Alleen het laatste is min of meer juist als ik ook naar buiten Nederland kijk. Want het artikel hoort niet alleen over Nederland en België te gaan.

De reden dat ik in de tabel het heb aangepast over de Duitse Regional Express (RE) is dat de RE in het algemeen een soort Sneltrein is, alleen waar geen Regional Bahnen rijden zijn de RE's meer stoptrein. Voorbeeld: de trein Venlo - Mönchengladbach en verder is een Regional Express, maar functioneert als stoptrein tussen Venlo en Mönchengladbach. En vroeger toen die nog naar Keulen reed, was het tussen Mönchengladbach en Keulen een veredelde stoptrein, omdat het slechts op 2 stations niet stopte, terwijl de RB tussen Mönchengladbach en Keulen wel op alle stations stopte.
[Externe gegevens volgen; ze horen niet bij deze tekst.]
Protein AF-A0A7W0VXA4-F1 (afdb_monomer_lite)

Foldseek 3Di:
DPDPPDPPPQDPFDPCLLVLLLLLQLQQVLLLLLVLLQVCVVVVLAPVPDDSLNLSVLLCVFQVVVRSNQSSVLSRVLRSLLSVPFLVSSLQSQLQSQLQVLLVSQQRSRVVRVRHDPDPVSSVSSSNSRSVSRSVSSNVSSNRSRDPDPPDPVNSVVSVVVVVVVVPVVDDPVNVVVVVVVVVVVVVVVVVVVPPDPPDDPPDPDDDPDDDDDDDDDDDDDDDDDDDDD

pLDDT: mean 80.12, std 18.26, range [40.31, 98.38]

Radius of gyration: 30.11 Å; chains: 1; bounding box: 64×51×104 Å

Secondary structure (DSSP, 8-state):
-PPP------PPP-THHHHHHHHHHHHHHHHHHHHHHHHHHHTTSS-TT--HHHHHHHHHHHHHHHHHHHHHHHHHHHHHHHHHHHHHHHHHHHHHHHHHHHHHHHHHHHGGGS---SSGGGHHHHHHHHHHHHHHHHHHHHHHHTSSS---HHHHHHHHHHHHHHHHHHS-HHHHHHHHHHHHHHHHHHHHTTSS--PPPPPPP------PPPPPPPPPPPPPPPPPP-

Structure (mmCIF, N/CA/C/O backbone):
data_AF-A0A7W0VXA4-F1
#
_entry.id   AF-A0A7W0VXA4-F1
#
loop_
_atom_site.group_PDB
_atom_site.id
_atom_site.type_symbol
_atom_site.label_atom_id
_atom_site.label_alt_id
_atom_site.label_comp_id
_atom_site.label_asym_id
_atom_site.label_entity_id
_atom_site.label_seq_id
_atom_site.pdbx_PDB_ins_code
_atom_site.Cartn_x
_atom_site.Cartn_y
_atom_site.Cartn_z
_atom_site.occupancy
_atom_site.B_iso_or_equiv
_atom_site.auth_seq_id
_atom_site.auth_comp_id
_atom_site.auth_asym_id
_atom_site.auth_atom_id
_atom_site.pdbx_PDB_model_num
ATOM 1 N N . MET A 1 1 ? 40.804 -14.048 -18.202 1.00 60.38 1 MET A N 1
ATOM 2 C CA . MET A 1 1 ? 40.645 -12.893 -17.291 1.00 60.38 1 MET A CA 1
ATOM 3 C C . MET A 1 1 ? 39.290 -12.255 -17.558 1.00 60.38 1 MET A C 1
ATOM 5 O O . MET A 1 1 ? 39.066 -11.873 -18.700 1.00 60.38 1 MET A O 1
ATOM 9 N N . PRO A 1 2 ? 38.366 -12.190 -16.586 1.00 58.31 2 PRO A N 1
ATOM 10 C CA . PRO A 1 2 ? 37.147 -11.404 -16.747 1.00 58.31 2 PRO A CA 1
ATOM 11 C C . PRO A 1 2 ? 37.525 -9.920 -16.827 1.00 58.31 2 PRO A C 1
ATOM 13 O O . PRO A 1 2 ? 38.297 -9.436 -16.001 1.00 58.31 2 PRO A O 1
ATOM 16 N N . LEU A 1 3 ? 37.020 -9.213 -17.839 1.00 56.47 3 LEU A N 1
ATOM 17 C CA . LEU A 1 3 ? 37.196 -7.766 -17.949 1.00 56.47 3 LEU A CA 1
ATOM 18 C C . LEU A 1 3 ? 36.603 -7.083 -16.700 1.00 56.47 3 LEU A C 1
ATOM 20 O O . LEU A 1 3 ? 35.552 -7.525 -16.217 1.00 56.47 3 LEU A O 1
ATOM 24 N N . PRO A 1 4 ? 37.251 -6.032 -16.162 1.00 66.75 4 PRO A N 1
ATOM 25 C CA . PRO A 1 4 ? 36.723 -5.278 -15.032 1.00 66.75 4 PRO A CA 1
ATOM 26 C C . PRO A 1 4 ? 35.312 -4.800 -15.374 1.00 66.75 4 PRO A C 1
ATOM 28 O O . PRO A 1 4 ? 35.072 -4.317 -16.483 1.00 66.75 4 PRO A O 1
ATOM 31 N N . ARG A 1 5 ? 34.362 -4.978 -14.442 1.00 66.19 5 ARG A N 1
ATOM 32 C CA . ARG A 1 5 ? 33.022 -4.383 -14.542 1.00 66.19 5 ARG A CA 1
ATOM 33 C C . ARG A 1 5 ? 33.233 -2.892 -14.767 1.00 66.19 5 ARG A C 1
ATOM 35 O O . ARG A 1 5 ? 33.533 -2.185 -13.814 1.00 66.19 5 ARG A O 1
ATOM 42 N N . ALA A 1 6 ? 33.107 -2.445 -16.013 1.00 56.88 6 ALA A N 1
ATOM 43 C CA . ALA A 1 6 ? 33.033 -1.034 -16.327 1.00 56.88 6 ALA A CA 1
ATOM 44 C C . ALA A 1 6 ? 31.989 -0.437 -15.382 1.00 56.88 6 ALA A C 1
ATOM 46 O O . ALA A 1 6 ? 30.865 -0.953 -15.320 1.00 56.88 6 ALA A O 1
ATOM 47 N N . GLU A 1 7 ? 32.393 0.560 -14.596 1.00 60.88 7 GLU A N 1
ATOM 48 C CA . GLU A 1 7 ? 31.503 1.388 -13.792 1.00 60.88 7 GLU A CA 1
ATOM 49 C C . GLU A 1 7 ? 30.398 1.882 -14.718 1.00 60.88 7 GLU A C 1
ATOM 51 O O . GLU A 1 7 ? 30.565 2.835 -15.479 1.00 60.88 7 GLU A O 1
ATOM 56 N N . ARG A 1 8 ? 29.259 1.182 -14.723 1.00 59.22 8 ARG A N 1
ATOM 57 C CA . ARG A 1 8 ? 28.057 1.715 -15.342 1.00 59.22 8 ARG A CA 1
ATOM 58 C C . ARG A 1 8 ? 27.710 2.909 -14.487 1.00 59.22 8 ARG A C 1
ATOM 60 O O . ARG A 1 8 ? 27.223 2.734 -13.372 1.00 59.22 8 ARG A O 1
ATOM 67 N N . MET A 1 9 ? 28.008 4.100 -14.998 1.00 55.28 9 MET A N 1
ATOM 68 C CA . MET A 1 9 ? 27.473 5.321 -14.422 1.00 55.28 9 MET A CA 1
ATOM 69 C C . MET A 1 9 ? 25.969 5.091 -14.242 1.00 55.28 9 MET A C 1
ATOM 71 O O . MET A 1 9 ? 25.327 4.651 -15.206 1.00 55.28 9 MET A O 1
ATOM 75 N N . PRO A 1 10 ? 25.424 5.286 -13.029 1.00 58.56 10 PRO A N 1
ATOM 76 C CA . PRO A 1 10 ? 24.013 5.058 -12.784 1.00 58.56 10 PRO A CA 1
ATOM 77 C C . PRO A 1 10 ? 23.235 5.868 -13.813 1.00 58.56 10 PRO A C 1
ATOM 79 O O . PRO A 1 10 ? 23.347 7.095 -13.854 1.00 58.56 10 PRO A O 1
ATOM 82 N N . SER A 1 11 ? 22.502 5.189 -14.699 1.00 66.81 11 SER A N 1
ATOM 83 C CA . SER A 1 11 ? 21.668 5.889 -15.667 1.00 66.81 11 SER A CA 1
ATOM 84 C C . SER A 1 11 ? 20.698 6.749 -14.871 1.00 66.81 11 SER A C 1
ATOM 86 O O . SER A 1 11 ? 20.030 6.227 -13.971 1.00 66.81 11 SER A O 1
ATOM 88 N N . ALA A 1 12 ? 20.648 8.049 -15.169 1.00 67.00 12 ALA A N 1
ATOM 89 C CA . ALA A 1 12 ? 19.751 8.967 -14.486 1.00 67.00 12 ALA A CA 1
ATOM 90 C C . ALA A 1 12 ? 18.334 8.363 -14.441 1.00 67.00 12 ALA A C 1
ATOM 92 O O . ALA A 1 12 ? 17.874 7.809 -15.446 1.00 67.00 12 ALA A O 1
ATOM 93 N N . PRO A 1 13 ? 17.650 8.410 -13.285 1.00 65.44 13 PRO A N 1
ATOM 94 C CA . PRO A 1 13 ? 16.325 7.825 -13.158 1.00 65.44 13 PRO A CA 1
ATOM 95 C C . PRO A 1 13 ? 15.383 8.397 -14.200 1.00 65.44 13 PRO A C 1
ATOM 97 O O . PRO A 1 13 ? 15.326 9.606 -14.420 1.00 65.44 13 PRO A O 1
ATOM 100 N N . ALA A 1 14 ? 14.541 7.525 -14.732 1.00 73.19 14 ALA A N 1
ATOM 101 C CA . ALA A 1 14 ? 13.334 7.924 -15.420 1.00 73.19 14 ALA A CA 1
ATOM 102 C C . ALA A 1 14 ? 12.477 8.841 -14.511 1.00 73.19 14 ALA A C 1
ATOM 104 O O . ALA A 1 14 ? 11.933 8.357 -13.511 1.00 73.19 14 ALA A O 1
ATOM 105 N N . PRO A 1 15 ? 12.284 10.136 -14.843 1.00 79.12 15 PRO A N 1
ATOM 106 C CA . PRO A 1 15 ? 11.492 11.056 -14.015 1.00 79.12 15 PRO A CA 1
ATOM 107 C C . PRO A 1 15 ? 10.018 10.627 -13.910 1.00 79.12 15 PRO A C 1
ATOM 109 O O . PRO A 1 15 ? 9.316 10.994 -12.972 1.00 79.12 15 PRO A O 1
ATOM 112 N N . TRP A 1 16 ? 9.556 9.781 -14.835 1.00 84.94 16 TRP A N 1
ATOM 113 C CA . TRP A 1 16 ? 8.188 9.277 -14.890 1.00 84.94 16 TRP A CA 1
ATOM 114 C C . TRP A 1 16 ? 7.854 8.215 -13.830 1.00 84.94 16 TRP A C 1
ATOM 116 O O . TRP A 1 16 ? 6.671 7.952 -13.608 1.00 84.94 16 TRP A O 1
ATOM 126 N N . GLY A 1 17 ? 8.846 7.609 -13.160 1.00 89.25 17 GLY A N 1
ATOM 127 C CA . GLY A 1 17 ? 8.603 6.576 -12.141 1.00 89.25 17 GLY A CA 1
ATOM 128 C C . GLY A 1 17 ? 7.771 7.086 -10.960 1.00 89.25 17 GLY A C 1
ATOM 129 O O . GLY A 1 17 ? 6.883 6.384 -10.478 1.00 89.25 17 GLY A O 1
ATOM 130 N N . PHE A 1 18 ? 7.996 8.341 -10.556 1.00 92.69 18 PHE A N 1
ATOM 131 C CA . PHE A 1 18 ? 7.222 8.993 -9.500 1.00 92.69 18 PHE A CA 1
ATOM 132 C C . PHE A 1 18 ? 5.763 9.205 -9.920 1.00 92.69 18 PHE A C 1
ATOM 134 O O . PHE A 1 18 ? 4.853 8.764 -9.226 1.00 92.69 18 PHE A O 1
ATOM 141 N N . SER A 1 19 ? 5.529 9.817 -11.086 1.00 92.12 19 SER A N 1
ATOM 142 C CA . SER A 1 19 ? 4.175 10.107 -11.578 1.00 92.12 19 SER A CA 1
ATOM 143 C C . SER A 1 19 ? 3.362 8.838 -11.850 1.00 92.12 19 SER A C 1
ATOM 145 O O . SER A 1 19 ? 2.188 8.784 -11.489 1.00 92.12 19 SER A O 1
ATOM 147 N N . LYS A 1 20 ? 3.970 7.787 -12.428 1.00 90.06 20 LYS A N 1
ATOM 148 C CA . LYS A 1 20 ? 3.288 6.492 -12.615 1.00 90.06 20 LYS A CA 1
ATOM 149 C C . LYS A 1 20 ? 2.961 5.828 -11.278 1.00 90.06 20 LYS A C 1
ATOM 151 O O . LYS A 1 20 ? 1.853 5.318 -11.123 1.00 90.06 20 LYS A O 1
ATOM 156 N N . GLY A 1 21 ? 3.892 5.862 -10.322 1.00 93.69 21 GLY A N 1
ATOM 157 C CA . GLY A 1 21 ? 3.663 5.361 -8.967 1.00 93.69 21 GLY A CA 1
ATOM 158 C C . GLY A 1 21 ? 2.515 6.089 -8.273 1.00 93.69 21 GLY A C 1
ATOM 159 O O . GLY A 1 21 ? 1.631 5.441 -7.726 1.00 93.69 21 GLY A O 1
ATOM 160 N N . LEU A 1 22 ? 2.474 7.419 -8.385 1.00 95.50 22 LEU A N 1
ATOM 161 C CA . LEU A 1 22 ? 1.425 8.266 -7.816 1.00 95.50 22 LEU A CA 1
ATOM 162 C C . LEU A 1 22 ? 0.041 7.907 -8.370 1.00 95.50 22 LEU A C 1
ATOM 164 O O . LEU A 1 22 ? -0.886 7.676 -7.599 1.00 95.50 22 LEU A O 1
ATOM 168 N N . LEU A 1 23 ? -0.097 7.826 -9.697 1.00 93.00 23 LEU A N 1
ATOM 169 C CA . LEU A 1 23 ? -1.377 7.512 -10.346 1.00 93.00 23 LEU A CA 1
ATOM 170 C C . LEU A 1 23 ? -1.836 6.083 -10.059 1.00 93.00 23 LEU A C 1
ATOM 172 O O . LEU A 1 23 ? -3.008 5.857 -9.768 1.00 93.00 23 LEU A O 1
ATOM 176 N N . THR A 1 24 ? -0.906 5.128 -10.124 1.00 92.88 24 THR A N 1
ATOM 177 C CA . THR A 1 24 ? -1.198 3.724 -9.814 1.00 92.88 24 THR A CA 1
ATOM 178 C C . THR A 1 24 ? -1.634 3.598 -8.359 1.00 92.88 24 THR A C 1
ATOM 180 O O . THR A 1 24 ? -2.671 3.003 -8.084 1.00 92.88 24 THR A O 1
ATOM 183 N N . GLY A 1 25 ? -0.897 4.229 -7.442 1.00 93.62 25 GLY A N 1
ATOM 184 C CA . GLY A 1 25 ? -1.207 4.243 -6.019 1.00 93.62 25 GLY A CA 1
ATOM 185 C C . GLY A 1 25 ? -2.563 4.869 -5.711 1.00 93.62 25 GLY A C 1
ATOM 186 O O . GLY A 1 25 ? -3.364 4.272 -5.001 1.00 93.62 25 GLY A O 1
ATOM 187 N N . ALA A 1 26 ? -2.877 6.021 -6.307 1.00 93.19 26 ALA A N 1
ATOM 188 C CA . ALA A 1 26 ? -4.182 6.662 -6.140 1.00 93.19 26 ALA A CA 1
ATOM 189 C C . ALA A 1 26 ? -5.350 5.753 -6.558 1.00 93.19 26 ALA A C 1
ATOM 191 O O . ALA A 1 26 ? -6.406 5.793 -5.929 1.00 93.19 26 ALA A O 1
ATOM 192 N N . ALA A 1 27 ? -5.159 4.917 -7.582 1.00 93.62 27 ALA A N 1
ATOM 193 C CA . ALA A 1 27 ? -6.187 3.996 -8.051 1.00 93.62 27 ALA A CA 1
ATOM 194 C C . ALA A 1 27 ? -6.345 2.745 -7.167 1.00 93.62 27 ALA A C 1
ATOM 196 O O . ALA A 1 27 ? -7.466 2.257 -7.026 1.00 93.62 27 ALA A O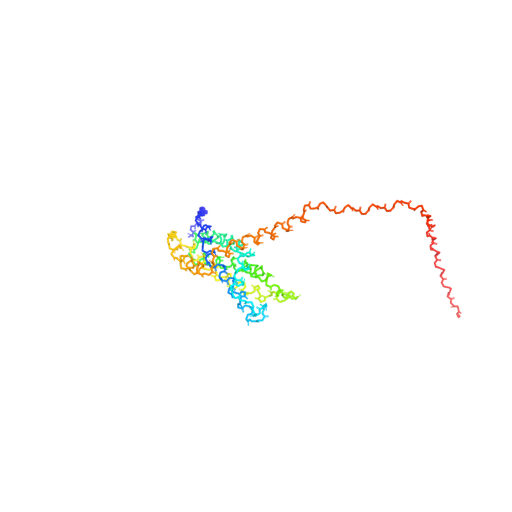 1
ATOM 197 N N . ILE A 1 28 ? -5.256 2.208 -6.598 1.00 95.88 28 ILE A N 1
ATOM 198 C CA . ILE A 1 28 ? -5.280 0.891 -5.931 1.00 95.88 28 ILE A CA 1
ATOM 199 C C . ILE A 1 28 ? -5.171 0.944 -4.405 1.00 95.88 28 ILE A C 1
ATOM 201 O O . ILE A 1 28 ? -5.753 0.091 -3.740 1.00 95.88 28 ILE A O 1
ATOM 205 N N . GLU A 1 29 ? -4.455 1.915 -3.832 1.00 96.00 29 GLU A N 1
ATOM 206 C CA . GLU A 1 29 ? -4.106 1.899 -2.402 1.00 96.00 29 GLU A CA 1
ATOM 207 C C . GLU A 1 29 ? -5.328 2.074 -1.516 1.00 96.00 29 GLU A C 1
ATOM 209 O O . GLU A 1 29 ? -5.500 1.333 -0.554 1.00 96.00 29 GLU A O 1
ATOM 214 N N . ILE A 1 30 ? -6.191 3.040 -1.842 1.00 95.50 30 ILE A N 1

Dit betekent dus eigenlijk dat de RE niet in dit artikel thuishoort. Anders verzanden we in niet terzake doende details over optimalisatie van de exploitatie. Er zijn meer voorbeelden van, ook omgekeerd: het interregiomaterieel (IRM, nu ook wel intercitydubbeldekkers genoemd) bedienen om soortgelijke redenen Veenendaal - De Klomp en koplopers hebben structureel gereden op de Groenehartlijn en als reserve op de Veenendaallijn. Een RE gewoon een RE en dat een RE op het eind van zijn verder rijdt als stoptrein doet daar niets aan af. A propos, (V)IRM(m) verzorgt ook de stopdienst tussen Alkmaar en Den Helder.

Ik vind het vervelend dat het neerkomt dat ik je werk afkraak

op verkeerde gronden

maar Wikipedia berust wel op juistheden en evenredigheid Oftewel de stoptrein uit tussen Enschede en Almelo is net zoveel stoptrein als de voormalige stoptrein op de Zoetermeer Stadslijn.

Je punt?

ARVER (overleg) 30 mrt 2017 09:39 (CEST)[reageer]

Nog een paar andere punten: er lopen wat zinnen niet goed. Een Stadtbahn houdt het midden tussen tram en metro, een Stadtschellbahn is een stadsspoor. In de tabel herhaal je informatie die al in de hoofdtekst staat (of hoort te staan). Zoals je al schrijft: de Wikipedia berust op juistheden

Ik herzie het artikel en handhaaf de wijzigingen aan waar we het over eens zijn Marten de Vries (overleg) 30 mrt 2017 22:50 (CEST)[reageer]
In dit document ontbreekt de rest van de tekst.